Oops only fish except the angel but it's getting a new home soon so don't fret he's little still and the tetras don't really pay him any mind. I feed them on one side and he's alone and drop food just too him. Non and I mean non of these fish like the TeTra tropical flakes however they love the crisps is that cool? Everyonce in a while cool to give small pieces of blood worm(freeze dried but soaked before hand) and broken up sun dried gammarus? Also neither the angels or tetras ever feed up top is that normal rarely see them go above the woodline the angel does sometimes?

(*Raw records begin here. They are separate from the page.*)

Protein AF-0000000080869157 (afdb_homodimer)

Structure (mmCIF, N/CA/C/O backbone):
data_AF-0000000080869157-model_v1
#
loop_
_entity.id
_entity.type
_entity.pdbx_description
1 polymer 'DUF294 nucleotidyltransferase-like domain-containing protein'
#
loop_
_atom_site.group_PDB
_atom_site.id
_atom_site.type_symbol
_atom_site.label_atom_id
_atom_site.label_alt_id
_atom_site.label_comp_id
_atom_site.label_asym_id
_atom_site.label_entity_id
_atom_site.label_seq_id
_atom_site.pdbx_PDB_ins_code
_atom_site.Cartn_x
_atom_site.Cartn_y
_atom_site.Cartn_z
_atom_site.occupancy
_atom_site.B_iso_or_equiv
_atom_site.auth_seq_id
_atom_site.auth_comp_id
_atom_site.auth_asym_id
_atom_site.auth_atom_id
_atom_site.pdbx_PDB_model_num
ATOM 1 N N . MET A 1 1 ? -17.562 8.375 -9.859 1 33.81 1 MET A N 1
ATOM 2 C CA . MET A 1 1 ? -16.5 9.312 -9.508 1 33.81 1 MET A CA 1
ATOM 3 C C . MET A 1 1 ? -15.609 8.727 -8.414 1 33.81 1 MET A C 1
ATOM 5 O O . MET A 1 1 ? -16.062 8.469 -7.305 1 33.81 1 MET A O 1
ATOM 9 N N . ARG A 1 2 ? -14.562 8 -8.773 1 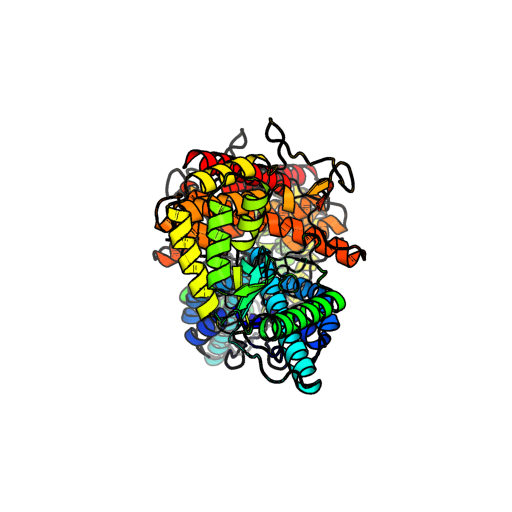48.75 2 ARG A N 1
ATOM 10 C CA . ARG A 1 2 ? -13.531 7.297 -8.023 1 48.75 2 ARG A CA 1
ATOM 11 C C . ARG A 1 2 ? -13.008 8.156 -6.875 1 48.75 2 ARG A C 1
ATOM 13 O O . ARG A 1 2 ? -12.164 7.707 -6.09 1 48.75 2 ARG A O 1
ATOM 20 N N . LEU A 1 3 ? -13.398 9.5 -6.938 1 52.53 3 LEU A N 1
ATOM 21 C CA . LEU A 1 3 ? -12.758 10.398 -5.977 1 52.53 3 LEU A CA 1
ATOM 22 C C . LEU A 1 3 ? -13.523 10.406 -4.656 1 52.53 3 LEU A C 1
ATOM 24 O O . LEU A 1 3 ? -13.211 11.195 -3.76 1 52.53 3 LEU A O 1
ATOM 28 N N . LEU A 1 4 ? -14.586 9.453 -4.512 1 55.44 4 LEU A N 1
ATOM 29 C CA . LEU A 1 4 ? -15.234 9.547 -3.207 1 55.44 4 LEU A CA 1
ATOM 30 C C . LEU A 1 4 ? -14.344 8.969 -2.113 1 55.44 4 LEU A C 1
ATOM 32 O O . LEU A 1 4 ? -13.875 7.832 -2.223 1 55.44 4 LEU A O 1
ATOM 36 N N . HIS A 1 5 ? -13.805 9.906 -1.368 1 63.41 5 HIS A N 1
ATOM 37 C CA . HIS A 1 5 ? -12.906 9.562 -0.276 1 63.41 5 HIS A CA 1
ATOM 38 C C . HIS A 1 5 ? -13.656 8.891 0.867 1 63.41 5 HIS A C 1
ATOM 40 O O . HIS A 1 5 ? -14.641 9.43 1.377 1 63.41 5 HIS A O 1
ATOM 46 N N . ARG A 1 6 ? -13.523 7.672 1.052 1 70.69 6 ARG A N 1
ATOM 47 C CA . ARG A 1 6 ? -14 6.98 2.244 1 70.69 6 ARG A CA 1
ATOM 48 C C . ARG A 1 6 ? -12.953 6.996 3.35 1 70.69 6 ARG A C 1
ATOM 50 O O . ARG A 1 6 ? -11.758 6.875 3.08 1 70.69 6 ARG A O 1
ATOM 57 N N . SER A 1 7 ? -13.539 7.301 4.5 1 85.5 7 SER A N 1
ATOM 58 C CA . SER A 1 7 ? -12.648 7.309 5.66 1 85.5 7 SER A CA 1
ATOM 59 C C . SER A 1 7 ? -11.977 5.957 5.848 1 85.5 7 SER A C 1
ATOM 61 O O . SER A 1 7 ? -12.578 4.914 5.605 1 85.5 7 SER A O 1
ATOM 63 N N . SER A 1 8 ? -10.844 5.973 6.18 1 94.19 8 SER A N 1
ATOM 64 C CA . SER A 1 8 ? -10.078 4.746 6.383 1 94.19 8 SER A CA 1
ATOM 65 C C . SER A 1 8 ? -10.312 4.172 7.773 1 94.19 8 SER A C 1
ATOM 67 O O . SER A 1 8 ? -10.258 4.898 8.766 1 94.19 8 SER A O 1
ATOM 69 N N . SER A 1 9 ? -10.547 2.906 7.879 1 96.44 9 SER A N 1
ATOM 70 C CA . SER A 1 9 ? -10.758 2.252 9.164 1 96.44 9 SER A CA 1
ATOM 71 C C . SER A 1 9 ? -9.5 2.285 10.023 1 96.44 9 SER A C 1
ATOM 73 O O . SER A 1 9 ? -9.57 2.154 11.242 1 96.44 9 SER A O 1
ATOM 75 N N . TRP A 1 10 ? -8.367 2.494 9.398 1 97.19 10 TRP A N 1
ATOM 76 C CA . TRP A 1 10 ? -7.105 2.527 10.133 1 97.19 10 TRP A CA 1
ATOM 77 C C . TRP A 1 10 ? -7.105 3.652 11.164 1 97.19 10 TRP A C 1
ATOM 79 O O . TRP A 1 10 ? -6.43 3.564 12.195 1 97.19 10 TRP A O 1
ATOM 89 N N . ARG A 1 11 ? -7.926 4.672 10.906 1 95.06 11 ARG A N 1
ATOM 90 C CA . ARG A 1 11 ? -7.949 5.848 11.773 1 95.06 11 ARG A CA 1
ATOM 91 C C . ARG A 1 11 ? -8.57 5.516 13.125 1 95.06 11 ARG A C 1
ATOM 93 O O . ARG A 1 11 ? -8.453 6.289 14.078 1 95.06 11 ARG A O 1
ATOM 100 N N . ALA A 1 12 ? -9.18 4.34 13.242 1 95.25 12 ALA A N 1
ATOM 101 C CA . ALA A 1 12 ? -9.734 3.881 14.508 1 95.25 12 ALA A CA 1
ATOM 102 C C . ALA A 1 12 ? -8.633 3.566 15.516 1 95.25 12 ALA A C 1
ATOM 104 O O . ALA A 1 12 ? -8.891 3.463 16.719 1 95.25 12 ALA A O 1
ATOM 105 N N . LEU A 1 13 ? -7.449 3.369 15.039 1 95.56 13 LEU A N 1
ATOM 106 C CA . LEU A 1 13 ? -6.336 3.002 15.906 1 95.56 13 LEU A CA 1
ATOM 107 C C . LEU A 1 13 ? -6.156 4.023 17.016 1 95.56 13 LEU A C 1
ATOM 109 O O . LEU A 1 13 ? -5.828 3.662 18.156 1 95.56 13 LEU A O 1
ATOM 113 N N . PHE A 1 14 ? -6.398 5.344 16.688 1 94.25 14 PHE A N 1
ATOM 114 C CA . PHE A 1 14 ? -6.184 6.41 17.656 1 94.25 14 PHE A CA 1
ATOM 115 C C . PHE A 1 14 ? -7.453 7.23 17.859 1 94.25 14 PHE A C 1
ATOM 117 O O . PHE A 1 14 ? -7.387 8.422 18.156 1 94.25 14 PHE A O 1
ATOM 124 N N . ALA A 1 15 ? -8.531 6.59 17.578 1 88.25 15 ALA A N 1
ATOM 125 C CA . ALA A 1 15 ? -9.805 7.293 17.719 1 88.25 15 ALA A CA 1
ATOM 126 C C . ALA A 1 15 ? -10.148 7.508 19.188 1 88.25 15 ALA A C 1
ATOM 128 O O . ALA A 1 15 ? -10.805 8.492 19.547 1 88.25 15 ALA A O 1
ATOM 129 N N . ASP A 1 16 ? -9.672 6.535 20 1 82.69 16 ASP A N 1
ATOM 130 C CA . ASP A 1 16 ? -9.953 6.629 21.422 1 82.69 16 ASP A CA 1
ATOM 131 C C . ASP A 1 16 ? -8.758 7.188 22.188 1 82.69 16 ASP A C 1
ATOM 133 O O . ASP A 1 16 ? -7.629 7.164 21.688 1 82.69 16 ASP A O 1
ATOM 137 N N . GLU A 1 17 ? -9.039 7.645 23.328 1 79.06 17 GLU A N 1
ATOM 138 C CA . GLU A 1 17 ? -7.984 8.227 24.141 1 79.06 17 GLU A CA 1
ATOM 139 C C . GLU A 1 17 ? -7.027 7.152 24.656 1 79.06 17 GLU A C 1
ATOM 141 O O . GLU A 1 17 ? -5.82 7.387 24.75 1 79.06 17 GLU A O 1
ATOM 146 N N . ALA A 1 18 ? -7.641 5.988 24.953 1 80.25 18 ALA A N 1
ATOM 147 C CA . ALA A 1 18 ? -6.809 4.887 25.422 1 80.25 18 ALA A CA 1
ATOM 148 C C . ALA A 1 18 ? -6.238 4.086 24.266 1 80.25 18 ALA A C 1
ATOM 150 O O . ALA A 1 18 ? -6.887 3.947 23.219 1 80.25 18 ALA A O 1
ATOM 151 N N . HIS A 1 19 ? -5.047 3.732 24.422 1 82.38 19 HIS A N 1
ATOM 152 C CA . HIS A 1 19 ? -4.492 2.812 23.438 1 82.38 19 HIS A CA 1
ATOM 153 C C . HIS A 1 19 ? -5.293 1.515 23.391 1 82.38 19 HIS A C 1
ATOM 155 O O . HIS A 1 19 ? -5.754 1.024 24.422 1 82.38 19 HIS A O 1
ATOM 161 N N . PRO A 1 20 ? -5.449 1.044 22.203 1 83.56 20 PRO A N 1
ATOM 162 C CA . PRO A 1 20 ? -6.203 -0.209 22.109 1 83.56 20 PRO A CA 1
ATOM 163 C C . PRO A 1 20 ? -5.488 -1.378 22.781 1 83.56 20 PRO A C 1
ATOM 165 O O . PRO A 1 20 ? -4.254 -1.424 22.812 1 83.56 20 PRO A O 1
ATOM 168 N N . ASP A 1 21 ? -6.227 -2.266 23.344 1 86.94 21 ASP A N 1
ATOM 169 C CA . ASP A 1 21 ? -5.695 -3.514 23.891 1 86.94 21 ASP A CA 1
ATOM 170 C C . ASP A 1 21 ? -5.543 -4.566 22.797 1 86.94 21 ASP A C 1
ATOM 172 O O . ASP A 1 21 ? -6.539 -5.094 22.281 1 86.94 21 ASP A O 1
ATOM 176 N N . PRO A 1 22 ? -4.297 -4.852 22.516 1 91.88 22 PRO A N 1
ATOM 177 C CA . PRO A 1 22 ? -4.082 -5.734 21.375 1 91.88 22 PRO A CA 1
ATOM 178 C C . PRO A 1 22 ? -4.254 -7.211 21.719 1 91.88 22 PRO A C 1
ATOM 180 O O . PRO A 1 22 ? -4.09 -8.078 20.859 1 91.88 22 PRO A O 1
ATOM 183 N N . ALA A 1 23 ? -4.648 -7.613 22.906 1 89.56 23 ALA A N 1
ATOM 184 C CA . ALA A 1 23 ? -4.637 -8.984 23.406 1 89.56 23 ALA A CA 1
ATOM 185 C C . ALA A 1 23 ? -5.508 -9.891 22.531 1 89.56 23 ALA A C 1
ATOM 187 O O . ALA A 1 23 ? -5.18 -11.062 22.328 1 89.56 23 ALA A O 1
ATOM 188 N N . THR A 1 24 ? -6.527 -9.383 21.984 1 89.94 24 THR A N 1
ATOM 189 C CA . THR A 1 24 ? -7.457 -10.242 21.266 1 89.94 24 THR A CA 1
ATOM 190 C C . THR A 1 24 ? -7.355 -10 19.766 1 89.94 24 THR A C 1
ATOM 192 O O . THR A 1 24 ? -8.203 -10.469 19 1 89.94 24 THR A O 1
ATOM 195 N N . TRP A 1 25 ? -6.359 -9.234 19.391 1 94.44 25 TRP A N 1
ATOM 196 C CA . TRP A 1 25 ? -6.223 -8.938 17.969 1 94.44 25 TRP A CA 1
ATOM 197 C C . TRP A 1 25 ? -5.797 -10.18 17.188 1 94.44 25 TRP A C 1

I think I read angels don't like swift currents but mine seems to do nothing but play in those all day long.


----------



## tanksaretvs (May 8, 2015)

Also sorry to say I think these are actually black phantom tetras


----------



## majerah1 (Oct 29, 2010)

first looks like a serpae.


----------



## kalyke (Nov 19, 2014)

Black phantom tetras are the ones with the black spots. Not sure about the red fin one. So you have 2 different kinds of fish, not male female. Actually the black skirt male and female look alike except the female is fatter. Blackskirts school when young, are more independant when older. Will fight. I have a black skirt and a white skirt that hate each other and are always fighting. If I had a larger tank they would get along.


----------



## SueD (Aug 4, 2012)

With the single black spot behind the gill, that appears to be a black phantom. Note in this picture, one is shown with a red bottom fin

Fish profile - Black Phantom Tetra


----------



## Arthur7 (Feb 22, 2013)

Yes, there are Black Phantom

Google-Ergebnis für http://www.acquadivetro.com/Immagini/Megalamphodus_Megalopterus_3.jpg


----------



## navarrosarah (Mar 10, 2015)

I don't know what kind of fish they are, but they are not black skirts. I have about 8 black skirts and they don't like like that at all. mine are very peaceful and free swim all over my 55 gallon tank.


----------



## Arthur7 (Feb 22, 2013)

navarrosarah said:


> I don't know what kind of fish they are, but they are not black skirts. I have about 8 black skirts and they don't like like that at all. mine are very peaceful and free swim all over my 55 gallon tank.


You are right. It is not of Black shirt. The looks different. Just as in the link:

Der Trauermantelsalmler - Gymnocorymbus ternetzi


----------